# Work to complete
Every line in the listing below from the one with "ATOM 2 C CA . MET A 1 1 ? 40.095" through the one with "ATOM 65 N N . ASP" is to be reproduced exactly, both ends included; leave out the rest.

==============================

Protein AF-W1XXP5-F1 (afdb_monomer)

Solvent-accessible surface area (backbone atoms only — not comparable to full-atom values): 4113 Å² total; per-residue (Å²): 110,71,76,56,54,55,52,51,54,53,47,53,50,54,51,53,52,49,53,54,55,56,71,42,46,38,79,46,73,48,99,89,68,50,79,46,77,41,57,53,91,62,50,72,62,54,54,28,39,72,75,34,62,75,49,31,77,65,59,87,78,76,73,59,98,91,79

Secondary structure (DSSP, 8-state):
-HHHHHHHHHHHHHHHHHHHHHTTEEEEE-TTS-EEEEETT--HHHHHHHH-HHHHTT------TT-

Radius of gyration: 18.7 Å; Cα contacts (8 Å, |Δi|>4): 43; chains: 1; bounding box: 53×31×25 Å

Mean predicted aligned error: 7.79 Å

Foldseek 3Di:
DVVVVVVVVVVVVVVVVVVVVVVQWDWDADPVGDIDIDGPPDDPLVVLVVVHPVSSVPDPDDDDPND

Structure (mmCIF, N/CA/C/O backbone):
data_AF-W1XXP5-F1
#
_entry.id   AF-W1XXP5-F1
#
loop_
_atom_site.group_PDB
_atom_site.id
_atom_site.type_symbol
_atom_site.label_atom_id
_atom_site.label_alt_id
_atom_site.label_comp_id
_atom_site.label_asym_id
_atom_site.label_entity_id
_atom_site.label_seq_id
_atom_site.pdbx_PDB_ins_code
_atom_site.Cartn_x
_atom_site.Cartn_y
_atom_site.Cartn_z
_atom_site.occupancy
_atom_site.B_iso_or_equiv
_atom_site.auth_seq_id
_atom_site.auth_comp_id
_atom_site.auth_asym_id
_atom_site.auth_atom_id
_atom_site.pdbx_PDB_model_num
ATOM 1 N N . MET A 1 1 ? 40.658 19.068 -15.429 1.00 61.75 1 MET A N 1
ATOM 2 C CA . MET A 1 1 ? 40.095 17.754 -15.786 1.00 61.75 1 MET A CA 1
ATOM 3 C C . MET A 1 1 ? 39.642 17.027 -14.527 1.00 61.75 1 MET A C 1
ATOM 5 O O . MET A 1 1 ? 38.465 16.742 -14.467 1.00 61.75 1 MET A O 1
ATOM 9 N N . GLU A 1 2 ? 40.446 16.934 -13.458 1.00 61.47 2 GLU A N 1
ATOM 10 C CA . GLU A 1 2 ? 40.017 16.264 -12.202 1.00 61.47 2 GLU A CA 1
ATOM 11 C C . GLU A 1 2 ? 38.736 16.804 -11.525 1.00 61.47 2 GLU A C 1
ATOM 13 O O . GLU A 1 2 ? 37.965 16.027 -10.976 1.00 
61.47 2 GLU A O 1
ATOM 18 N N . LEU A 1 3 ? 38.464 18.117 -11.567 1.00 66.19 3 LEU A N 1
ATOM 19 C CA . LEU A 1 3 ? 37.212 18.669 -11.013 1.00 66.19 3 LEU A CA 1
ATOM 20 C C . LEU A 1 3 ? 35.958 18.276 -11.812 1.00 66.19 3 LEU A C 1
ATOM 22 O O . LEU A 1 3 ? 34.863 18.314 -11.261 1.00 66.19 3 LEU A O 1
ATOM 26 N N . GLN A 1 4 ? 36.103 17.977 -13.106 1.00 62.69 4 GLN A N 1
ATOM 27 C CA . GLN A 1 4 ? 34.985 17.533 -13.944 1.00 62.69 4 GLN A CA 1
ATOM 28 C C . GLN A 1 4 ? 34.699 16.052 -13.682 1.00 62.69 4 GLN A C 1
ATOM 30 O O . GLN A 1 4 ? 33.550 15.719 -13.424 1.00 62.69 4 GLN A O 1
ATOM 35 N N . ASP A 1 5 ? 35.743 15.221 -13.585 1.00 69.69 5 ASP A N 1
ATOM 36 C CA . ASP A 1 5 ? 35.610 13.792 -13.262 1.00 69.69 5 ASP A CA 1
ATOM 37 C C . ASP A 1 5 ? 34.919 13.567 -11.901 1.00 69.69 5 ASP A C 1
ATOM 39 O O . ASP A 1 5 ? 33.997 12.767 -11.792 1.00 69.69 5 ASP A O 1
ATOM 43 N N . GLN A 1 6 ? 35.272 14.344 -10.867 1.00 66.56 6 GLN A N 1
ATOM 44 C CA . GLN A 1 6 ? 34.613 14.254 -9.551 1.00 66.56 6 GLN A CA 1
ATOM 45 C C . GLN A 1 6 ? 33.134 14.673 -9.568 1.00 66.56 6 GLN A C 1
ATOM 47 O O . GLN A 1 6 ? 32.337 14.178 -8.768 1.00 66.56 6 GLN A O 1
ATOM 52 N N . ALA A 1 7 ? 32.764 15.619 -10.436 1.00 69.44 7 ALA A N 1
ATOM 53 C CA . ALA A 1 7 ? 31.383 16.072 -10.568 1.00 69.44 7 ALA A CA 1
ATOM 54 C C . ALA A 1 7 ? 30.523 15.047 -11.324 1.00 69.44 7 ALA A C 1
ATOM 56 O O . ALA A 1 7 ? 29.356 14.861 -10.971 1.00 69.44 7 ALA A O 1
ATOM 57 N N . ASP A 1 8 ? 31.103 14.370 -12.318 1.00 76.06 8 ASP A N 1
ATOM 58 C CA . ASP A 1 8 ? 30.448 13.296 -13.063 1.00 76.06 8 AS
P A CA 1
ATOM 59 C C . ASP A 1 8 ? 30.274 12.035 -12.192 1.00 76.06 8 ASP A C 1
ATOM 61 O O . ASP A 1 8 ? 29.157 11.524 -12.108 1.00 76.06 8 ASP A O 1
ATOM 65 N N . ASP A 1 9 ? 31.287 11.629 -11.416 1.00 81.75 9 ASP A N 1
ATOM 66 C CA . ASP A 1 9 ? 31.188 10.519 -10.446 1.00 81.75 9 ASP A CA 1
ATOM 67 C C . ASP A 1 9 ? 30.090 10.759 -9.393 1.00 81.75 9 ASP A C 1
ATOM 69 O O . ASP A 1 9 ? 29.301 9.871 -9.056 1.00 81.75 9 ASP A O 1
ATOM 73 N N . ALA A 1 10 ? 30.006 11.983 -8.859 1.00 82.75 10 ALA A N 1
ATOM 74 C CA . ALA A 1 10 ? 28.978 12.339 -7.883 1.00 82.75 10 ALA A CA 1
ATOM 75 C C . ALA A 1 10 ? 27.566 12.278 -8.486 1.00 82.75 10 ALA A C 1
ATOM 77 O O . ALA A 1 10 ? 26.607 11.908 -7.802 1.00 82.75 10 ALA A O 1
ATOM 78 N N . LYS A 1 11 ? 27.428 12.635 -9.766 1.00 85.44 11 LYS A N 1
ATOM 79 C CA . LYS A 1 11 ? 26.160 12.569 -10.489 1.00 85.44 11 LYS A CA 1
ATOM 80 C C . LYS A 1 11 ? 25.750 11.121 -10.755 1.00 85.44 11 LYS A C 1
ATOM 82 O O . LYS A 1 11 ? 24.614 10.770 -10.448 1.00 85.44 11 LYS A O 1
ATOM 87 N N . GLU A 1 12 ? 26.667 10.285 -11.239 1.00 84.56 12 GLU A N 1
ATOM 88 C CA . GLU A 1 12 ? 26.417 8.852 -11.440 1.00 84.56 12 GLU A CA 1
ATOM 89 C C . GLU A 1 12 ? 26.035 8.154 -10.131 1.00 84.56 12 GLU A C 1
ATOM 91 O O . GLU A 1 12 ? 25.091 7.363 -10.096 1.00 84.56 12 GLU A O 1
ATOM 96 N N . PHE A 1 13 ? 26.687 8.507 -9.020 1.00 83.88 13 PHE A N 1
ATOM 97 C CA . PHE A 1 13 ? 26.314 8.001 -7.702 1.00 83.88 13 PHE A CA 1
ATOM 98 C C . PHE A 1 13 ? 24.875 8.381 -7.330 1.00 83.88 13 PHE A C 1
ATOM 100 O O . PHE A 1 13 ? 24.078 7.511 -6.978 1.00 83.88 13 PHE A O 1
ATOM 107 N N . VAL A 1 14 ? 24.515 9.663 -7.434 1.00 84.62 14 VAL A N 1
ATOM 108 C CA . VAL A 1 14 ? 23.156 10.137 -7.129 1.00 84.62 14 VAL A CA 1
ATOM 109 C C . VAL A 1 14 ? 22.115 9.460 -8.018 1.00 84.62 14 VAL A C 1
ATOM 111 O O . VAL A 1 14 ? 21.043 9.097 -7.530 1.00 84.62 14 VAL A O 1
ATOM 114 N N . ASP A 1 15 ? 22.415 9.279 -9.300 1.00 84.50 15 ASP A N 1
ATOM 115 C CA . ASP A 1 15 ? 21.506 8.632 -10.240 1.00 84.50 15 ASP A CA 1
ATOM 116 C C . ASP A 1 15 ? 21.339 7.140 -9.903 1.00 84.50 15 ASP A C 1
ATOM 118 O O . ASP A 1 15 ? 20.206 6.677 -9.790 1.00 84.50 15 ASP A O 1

==============================

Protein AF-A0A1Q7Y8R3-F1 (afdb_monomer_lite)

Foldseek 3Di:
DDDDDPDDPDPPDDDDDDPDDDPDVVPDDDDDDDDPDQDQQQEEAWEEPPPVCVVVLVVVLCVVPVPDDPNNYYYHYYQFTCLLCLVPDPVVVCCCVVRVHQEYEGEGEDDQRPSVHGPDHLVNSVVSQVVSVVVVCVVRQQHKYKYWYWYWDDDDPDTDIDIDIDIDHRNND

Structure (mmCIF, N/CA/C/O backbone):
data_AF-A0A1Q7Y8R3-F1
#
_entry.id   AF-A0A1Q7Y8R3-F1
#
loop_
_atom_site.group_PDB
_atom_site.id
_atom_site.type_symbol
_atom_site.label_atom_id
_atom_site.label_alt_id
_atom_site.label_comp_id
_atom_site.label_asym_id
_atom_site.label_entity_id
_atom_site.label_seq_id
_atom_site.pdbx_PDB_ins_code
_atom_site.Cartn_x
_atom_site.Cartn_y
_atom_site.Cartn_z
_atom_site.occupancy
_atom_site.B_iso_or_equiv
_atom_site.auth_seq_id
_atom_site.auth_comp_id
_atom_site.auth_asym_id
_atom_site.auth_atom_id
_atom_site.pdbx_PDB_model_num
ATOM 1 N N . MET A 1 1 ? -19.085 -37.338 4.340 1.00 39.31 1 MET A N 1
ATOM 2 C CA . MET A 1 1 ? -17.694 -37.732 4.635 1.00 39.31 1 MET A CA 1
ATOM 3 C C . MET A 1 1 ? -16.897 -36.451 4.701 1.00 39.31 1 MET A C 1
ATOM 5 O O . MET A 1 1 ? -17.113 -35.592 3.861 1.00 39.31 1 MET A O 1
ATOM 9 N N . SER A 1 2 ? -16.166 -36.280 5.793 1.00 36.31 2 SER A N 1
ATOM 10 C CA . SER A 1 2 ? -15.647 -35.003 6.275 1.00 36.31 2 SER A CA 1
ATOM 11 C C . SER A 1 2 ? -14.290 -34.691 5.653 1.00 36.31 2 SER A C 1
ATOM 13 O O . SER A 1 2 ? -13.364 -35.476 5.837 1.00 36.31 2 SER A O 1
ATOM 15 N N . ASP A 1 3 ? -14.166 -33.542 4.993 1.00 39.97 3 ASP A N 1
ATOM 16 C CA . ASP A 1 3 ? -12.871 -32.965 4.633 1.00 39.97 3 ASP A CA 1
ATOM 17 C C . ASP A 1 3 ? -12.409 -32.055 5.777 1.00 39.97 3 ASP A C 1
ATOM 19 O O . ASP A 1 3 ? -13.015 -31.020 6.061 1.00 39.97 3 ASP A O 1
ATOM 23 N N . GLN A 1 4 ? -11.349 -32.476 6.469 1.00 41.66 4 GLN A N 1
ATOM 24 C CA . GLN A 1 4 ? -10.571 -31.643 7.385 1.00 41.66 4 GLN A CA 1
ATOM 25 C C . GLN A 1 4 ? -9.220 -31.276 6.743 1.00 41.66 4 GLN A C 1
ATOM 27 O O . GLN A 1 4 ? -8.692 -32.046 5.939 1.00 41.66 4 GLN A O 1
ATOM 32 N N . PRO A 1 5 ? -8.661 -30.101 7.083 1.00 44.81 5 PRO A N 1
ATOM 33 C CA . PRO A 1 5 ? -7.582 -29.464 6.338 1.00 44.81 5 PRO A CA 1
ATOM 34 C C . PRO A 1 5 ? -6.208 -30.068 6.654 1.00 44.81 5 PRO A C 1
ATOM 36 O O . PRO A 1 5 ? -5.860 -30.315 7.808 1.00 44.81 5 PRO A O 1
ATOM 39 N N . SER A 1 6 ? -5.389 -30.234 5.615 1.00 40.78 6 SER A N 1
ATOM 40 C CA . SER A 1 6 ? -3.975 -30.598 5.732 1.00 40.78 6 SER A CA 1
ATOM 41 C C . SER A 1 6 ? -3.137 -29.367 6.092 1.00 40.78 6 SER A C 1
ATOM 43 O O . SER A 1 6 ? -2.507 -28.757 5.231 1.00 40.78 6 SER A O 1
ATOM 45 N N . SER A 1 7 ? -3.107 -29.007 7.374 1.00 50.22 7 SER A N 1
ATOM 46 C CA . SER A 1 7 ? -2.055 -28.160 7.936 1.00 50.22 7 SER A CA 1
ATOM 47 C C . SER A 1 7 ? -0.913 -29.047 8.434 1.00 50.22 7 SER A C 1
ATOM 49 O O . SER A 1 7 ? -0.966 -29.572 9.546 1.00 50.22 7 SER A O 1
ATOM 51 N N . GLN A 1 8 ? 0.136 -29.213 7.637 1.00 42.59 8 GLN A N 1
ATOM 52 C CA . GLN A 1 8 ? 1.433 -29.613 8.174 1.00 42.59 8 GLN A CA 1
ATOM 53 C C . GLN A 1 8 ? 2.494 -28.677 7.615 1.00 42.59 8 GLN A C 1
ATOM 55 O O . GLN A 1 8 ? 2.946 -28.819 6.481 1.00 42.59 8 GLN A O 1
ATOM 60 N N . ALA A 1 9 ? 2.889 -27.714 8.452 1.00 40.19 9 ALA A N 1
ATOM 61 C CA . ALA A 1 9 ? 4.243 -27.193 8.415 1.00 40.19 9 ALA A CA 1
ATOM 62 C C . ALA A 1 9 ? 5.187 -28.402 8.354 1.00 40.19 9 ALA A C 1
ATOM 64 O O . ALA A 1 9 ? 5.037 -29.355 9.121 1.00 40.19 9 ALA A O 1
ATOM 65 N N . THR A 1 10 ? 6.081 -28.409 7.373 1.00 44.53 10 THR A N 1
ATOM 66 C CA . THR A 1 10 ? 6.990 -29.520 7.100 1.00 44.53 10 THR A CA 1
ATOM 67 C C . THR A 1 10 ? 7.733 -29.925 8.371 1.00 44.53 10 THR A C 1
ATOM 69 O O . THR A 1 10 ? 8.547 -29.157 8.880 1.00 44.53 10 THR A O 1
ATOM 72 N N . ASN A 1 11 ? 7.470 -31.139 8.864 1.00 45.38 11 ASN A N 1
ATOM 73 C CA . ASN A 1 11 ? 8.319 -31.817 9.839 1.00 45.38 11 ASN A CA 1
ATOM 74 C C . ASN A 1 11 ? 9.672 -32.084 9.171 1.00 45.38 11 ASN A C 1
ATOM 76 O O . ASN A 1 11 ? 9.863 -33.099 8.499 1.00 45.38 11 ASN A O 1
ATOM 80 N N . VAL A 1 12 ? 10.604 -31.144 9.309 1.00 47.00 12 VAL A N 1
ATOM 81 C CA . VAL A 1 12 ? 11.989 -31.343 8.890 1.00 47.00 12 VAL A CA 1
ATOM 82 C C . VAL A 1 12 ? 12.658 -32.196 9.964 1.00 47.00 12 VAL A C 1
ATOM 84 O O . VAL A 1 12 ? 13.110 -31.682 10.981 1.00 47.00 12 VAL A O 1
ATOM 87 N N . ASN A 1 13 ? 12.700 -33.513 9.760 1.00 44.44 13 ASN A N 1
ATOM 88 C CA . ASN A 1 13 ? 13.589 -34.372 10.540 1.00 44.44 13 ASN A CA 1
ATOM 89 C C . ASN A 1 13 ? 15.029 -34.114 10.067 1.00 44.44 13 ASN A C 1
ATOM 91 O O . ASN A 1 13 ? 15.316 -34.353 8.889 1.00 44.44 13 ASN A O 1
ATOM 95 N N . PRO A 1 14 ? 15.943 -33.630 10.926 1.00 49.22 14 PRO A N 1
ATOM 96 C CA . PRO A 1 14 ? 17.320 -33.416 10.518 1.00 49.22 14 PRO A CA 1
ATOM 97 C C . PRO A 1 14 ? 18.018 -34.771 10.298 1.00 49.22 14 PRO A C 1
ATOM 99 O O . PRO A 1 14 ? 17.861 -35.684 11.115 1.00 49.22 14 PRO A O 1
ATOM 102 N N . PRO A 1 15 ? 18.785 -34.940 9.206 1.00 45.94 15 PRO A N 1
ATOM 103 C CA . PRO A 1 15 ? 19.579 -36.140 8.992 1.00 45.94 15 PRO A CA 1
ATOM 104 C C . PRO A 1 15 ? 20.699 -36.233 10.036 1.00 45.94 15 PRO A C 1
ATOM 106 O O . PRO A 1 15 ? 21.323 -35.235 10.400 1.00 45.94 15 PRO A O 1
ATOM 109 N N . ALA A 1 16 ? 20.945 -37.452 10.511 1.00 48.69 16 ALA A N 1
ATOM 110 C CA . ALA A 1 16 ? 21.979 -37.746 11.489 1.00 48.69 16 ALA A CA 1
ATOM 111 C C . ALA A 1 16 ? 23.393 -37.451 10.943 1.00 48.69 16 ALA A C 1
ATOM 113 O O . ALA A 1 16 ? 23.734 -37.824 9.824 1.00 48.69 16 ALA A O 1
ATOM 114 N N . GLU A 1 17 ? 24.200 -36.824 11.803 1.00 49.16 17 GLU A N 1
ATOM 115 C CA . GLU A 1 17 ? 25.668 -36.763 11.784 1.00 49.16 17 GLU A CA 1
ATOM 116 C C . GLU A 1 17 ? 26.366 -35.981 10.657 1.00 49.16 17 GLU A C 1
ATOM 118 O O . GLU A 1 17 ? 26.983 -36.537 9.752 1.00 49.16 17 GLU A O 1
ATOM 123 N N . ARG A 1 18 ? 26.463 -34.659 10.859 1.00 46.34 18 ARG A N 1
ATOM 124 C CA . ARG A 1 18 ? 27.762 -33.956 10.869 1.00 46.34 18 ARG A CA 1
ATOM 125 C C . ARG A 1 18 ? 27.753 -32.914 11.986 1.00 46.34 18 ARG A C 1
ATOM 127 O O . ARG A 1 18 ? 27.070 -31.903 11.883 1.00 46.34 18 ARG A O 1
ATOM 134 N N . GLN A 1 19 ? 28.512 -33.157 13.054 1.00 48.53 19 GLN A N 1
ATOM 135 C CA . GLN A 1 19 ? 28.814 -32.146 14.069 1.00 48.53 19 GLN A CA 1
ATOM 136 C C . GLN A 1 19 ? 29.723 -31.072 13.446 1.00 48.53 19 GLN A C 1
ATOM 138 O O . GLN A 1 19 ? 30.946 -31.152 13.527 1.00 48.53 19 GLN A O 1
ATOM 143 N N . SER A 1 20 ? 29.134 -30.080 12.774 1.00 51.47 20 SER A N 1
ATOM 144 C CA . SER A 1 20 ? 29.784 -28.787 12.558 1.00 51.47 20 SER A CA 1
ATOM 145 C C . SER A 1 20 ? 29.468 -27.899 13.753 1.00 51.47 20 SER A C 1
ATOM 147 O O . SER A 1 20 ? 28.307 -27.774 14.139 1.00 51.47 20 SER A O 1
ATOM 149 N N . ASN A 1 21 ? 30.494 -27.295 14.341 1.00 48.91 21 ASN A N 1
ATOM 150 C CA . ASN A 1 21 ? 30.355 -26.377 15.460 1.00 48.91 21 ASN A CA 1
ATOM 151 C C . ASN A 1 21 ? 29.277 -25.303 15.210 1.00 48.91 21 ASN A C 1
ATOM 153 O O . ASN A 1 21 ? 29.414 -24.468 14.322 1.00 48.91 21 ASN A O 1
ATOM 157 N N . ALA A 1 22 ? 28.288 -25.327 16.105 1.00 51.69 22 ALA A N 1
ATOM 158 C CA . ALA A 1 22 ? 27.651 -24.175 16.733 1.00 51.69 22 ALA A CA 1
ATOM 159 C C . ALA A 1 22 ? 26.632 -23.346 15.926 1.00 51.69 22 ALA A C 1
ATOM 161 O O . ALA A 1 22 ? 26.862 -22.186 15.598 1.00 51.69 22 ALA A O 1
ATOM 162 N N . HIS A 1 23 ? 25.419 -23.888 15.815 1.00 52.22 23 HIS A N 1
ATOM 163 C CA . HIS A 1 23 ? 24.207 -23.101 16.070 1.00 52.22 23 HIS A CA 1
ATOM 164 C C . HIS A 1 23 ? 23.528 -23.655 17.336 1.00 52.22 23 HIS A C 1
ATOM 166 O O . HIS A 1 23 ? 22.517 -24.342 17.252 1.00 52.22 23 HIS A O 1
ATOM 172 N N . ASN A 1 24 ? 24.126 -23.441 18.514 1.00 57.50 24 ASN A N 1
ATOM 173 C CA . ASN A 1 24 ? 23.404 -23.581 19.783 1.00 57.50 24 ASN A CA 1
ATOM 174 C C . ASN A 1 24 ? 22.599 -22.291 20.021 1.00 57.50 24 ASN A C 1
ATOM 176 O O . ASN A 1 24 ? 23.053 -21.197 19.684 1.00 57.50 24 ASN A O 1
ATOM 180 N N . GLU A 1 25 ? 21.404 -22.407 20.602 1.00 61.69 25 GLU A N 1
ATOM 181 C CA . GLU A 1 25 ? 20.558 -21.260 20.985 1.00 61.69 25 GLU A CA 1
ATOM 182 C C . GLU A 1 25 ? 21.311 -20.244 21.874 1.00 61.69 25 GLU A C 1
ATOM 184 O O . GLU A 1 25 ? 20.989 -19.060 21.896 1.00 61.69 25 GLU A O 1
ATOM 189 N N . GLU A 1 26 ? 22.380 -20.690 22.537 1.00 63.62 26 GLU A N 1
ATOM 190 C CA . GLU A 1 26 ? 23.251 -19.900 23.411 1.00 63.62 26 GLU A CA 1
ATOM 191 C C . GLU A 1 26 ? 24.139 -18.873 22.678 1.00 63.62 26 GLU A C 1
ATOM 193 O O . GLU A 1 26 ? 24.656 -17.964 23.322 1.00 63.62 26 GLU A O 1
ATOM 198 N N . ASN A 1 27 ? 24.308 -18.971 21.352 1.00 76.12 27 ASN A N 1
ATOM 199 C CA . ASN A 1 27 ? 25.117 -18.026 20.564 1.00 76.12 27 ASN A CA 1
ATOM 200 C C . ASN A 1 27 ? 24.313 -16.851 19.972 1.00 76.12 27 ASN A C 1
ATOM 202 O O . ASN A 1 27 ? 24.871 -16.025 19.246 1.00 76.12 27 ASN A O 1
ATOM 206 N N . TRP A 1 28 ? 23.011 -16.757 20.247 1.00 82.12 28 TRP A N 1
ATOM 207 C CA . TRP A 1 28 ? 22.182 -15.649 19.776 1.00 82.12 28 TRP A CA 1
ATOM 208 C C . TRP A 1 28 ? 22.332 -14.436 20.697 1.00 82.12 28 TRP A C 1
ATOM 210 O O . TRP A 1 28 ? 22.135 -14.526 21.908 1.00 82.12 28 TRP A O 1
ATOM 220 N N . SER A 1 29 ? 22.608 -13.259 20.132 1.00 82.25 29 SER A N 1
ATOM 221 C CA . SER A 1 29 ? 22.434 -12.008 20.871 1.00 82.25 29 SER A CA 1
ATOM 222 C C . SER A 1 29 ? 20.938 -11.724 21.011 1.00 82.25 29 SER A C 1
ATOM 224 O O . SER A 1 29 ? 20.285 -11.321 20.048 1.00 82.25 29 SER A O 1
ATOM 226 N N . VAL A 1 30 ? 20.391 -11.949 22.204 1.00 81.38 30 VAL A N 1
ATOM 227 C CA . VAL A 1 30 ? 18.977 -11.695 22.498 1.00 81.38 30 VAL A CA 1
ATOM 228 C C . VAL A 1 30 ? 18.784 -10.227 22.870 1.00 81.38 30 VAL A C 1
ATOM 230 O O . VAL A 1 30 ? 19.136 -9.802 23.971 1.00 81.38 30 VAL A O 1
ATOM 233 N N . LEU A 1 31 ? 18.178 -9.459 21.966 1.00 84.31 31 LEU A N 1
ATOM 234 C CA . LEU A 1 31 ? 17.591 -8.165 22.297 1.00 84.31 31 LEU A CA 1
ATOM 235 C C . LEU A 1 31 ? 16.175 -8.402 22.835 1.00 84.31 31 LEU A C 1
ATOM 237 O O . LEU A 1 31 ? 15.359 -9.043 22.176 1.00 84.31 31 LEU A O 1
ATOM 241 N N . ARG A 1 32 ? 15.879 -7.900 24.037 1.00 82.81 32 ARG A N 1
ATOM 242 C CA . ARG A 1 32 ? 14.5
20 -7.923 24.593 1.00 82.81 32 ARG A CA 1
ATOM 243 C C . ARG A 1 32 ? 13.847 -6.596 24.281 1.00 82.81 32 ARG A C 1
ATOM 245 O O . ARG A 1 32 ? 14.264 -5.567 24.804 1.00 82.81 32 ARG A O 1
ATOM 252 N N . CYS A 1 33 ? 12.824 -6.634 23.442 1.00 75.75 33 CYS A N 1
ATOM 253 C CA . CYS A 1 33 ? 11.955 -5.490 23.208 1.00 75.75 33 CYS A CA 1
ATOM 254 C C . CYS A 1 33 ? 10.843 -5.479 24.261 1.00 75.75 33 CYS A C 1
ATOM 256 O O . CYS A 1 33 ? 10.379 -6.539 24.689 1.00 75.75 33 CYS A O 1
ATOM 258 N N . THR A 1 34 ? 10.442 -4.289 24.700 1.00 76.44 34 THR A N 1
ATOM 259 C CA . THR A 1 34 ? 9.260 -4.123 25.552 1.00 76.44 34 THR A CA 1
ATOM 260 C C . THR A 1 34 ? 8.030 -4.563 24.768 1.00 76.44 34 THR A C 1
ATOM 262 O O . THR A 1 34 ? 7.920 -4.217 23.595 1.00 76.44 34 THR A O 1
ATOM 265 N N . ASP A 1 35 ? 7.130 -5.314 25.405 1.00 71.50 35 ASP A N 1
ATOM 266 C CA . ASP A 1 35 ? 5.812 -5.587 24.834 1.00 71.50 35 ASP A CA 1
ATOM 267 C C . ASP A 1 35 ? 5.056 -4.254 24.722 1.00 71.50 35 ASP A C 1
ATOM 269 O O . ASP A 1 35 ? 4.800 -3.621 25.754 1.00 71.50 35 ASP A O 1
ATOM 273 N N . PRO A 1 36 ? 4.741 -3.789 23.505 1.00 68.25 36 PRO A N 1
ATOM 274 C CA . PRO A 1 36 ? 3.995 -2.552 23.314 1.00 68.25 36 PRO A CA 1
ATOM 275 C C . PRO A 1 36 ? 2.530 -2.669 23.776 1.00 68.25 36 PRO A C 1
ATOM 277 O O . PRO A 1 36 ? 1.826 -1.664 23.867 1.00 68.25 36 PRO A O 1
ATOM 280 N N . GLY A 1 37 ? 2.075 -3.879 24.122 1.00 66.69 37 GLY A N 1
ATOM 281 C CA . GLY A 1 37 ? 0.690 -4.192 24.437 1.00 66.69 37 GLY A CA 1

==============================

# Answer section
ATOM 2 C CA . MET A 1 1 ? 40.095 17.754 -15.786 1.00 61.75 1 MET A CA 1
ATOM 3 C C . MET A 1 1 ? 39.642 17.027 -14.527 1.00 61.75 1 MET A C 1
ATOM 5 O O . MET A 1 1 ? 38.465 16.742 -14.467 1.00 61.75 1 MET A O 1
ATOM 9 N N . GLU A 1 2 ? 40.446 16.934 -13.458 1.00 61.47 2 GLU A N 1
ATOM 10 C CA . GLU A 1 2 ? 40.017 16.264 -12.202 1.00 61.47 2 GLU A CA 1
ATOM 11 C C . GLU A 1 2 ? 38.736 16.804 -11.525 1.00 61.47 2 GLU A C 1
ATOM 13 O O . GLU A 1 2 ? 37.965 16.027 -10.976 1.00 
61.47 2 GLU A O 1
ATOM 18 N N . LEU A 1 3 ? 38.464 18.117 -11.567 1.00 66.19 3 LEU A N 1
ATOM 19 C CA . LEU A 1 3 ? 37.212 18.669 -11.013 1.00 66.19 3 LEU A CA 1
ATOM 20 C C . LEU A 1 3 ? 35.958 18.276 -11.812 1.00 66.19 3 LEU A C 1
ATOM 22 O O . LEU A 1 3 ? 34.863 18.314 -11.261 1.00 66.19 3 LEU A O 1
ATOM 26 N N . GLN A 1 4 ? 36.103 17.977 -13.106 1.00 62.69 4 GLN A N 1
ATOM 27 C CA . GLN A 1 4 ? 34.985 17.533 -13.944 1.00 62.69 4 GLN A CA 1
ATOM 28 C C . GLN A 1 4 ? 34.699 16.052 -13.682 1.00 62.69 4 GLN A C 1
ATOM 30 O O . GLN A 1 4 ? 33.550 15.719 -13.424 1.00 62.69 4 GLN A O 1
ATOM 35 N N . ASP A 1 5 ? 35.743 15.221 -13.585 1.00 69.69 5 ASP A N 1
ATOM 36 C CA . ASP A 1 5 ? 35.610 13.792 -13.262 1.00 69.69 5 ASP A CA 1
ATOM 37 C C . ASP A 1 5 ? 34.919 13.567 -11.901 1.00 69.69 5 ASP A C 1
ATOM 39 O O . ASP A 1 5 ? 33.997 12.767 -11.792 1.00 69.69 5 ASP A O 1
ATOM 43 N N . GLN A 1 6 ? 35.272 14.344 -10.867 1.00 66.56 6 GLN A N 1
ATOM 44 C CA . GLN A 1 6 ? 34.613 14.254 -9.551 1.00 66.56 6 GLN A CA 1
ATOM 45 C C . GLN A 1 6 ? 33.134 14.673 -9.568 1.00 66.56 6 GLN A C 1
ATOM 47 O O . GLN A 1 6 ? 32.337 14.178 -8.768 1.00 66.56 6 GLN A O 1
ATOM 52 N N . ALA A 1 7 ? 32.764 15.619 -10.436 1.00 69.44 7 ALA A N 1
ATOM 53 C CA . ALA A 1 7 ? 31.383 16.072 -10.568 1.00 69.44 7 ALA A CA 1
ATOM 54 C C . ALA A 1 7 ? 30.523 15.047 -11.324 1.00 69.44 7 ALA A C 1
ATOM 56 O O . ALA A 1 7 ? 29.356 14.861 -10.971 1.00 69.44 7 ALA A O 1
ATOM 57 N N . ASP A 1 8 ? 31.103 14.370 -12.318 1.00 76.06 8 ASP A N 1
ATOM 58 C CA . ASP A 1 8 ? 30.448 13.296 -13.063 1.00 76.06 8 AS
P A CA 1
ATOM 59 C C . ASP A 1 8 ? 30.274 12.035 -12.192 1.00 76.06 8 ASP A C 1
ATOM 61 O O . ASP A 1 8 ? 29.157 11.524 -12.108 1.00 76.06 8 ASP A O 1
ATOM 65 N N . ASP A 1 9 ? 31.287 11.629 -11.416 1.00 81.75 9 ASP A N 1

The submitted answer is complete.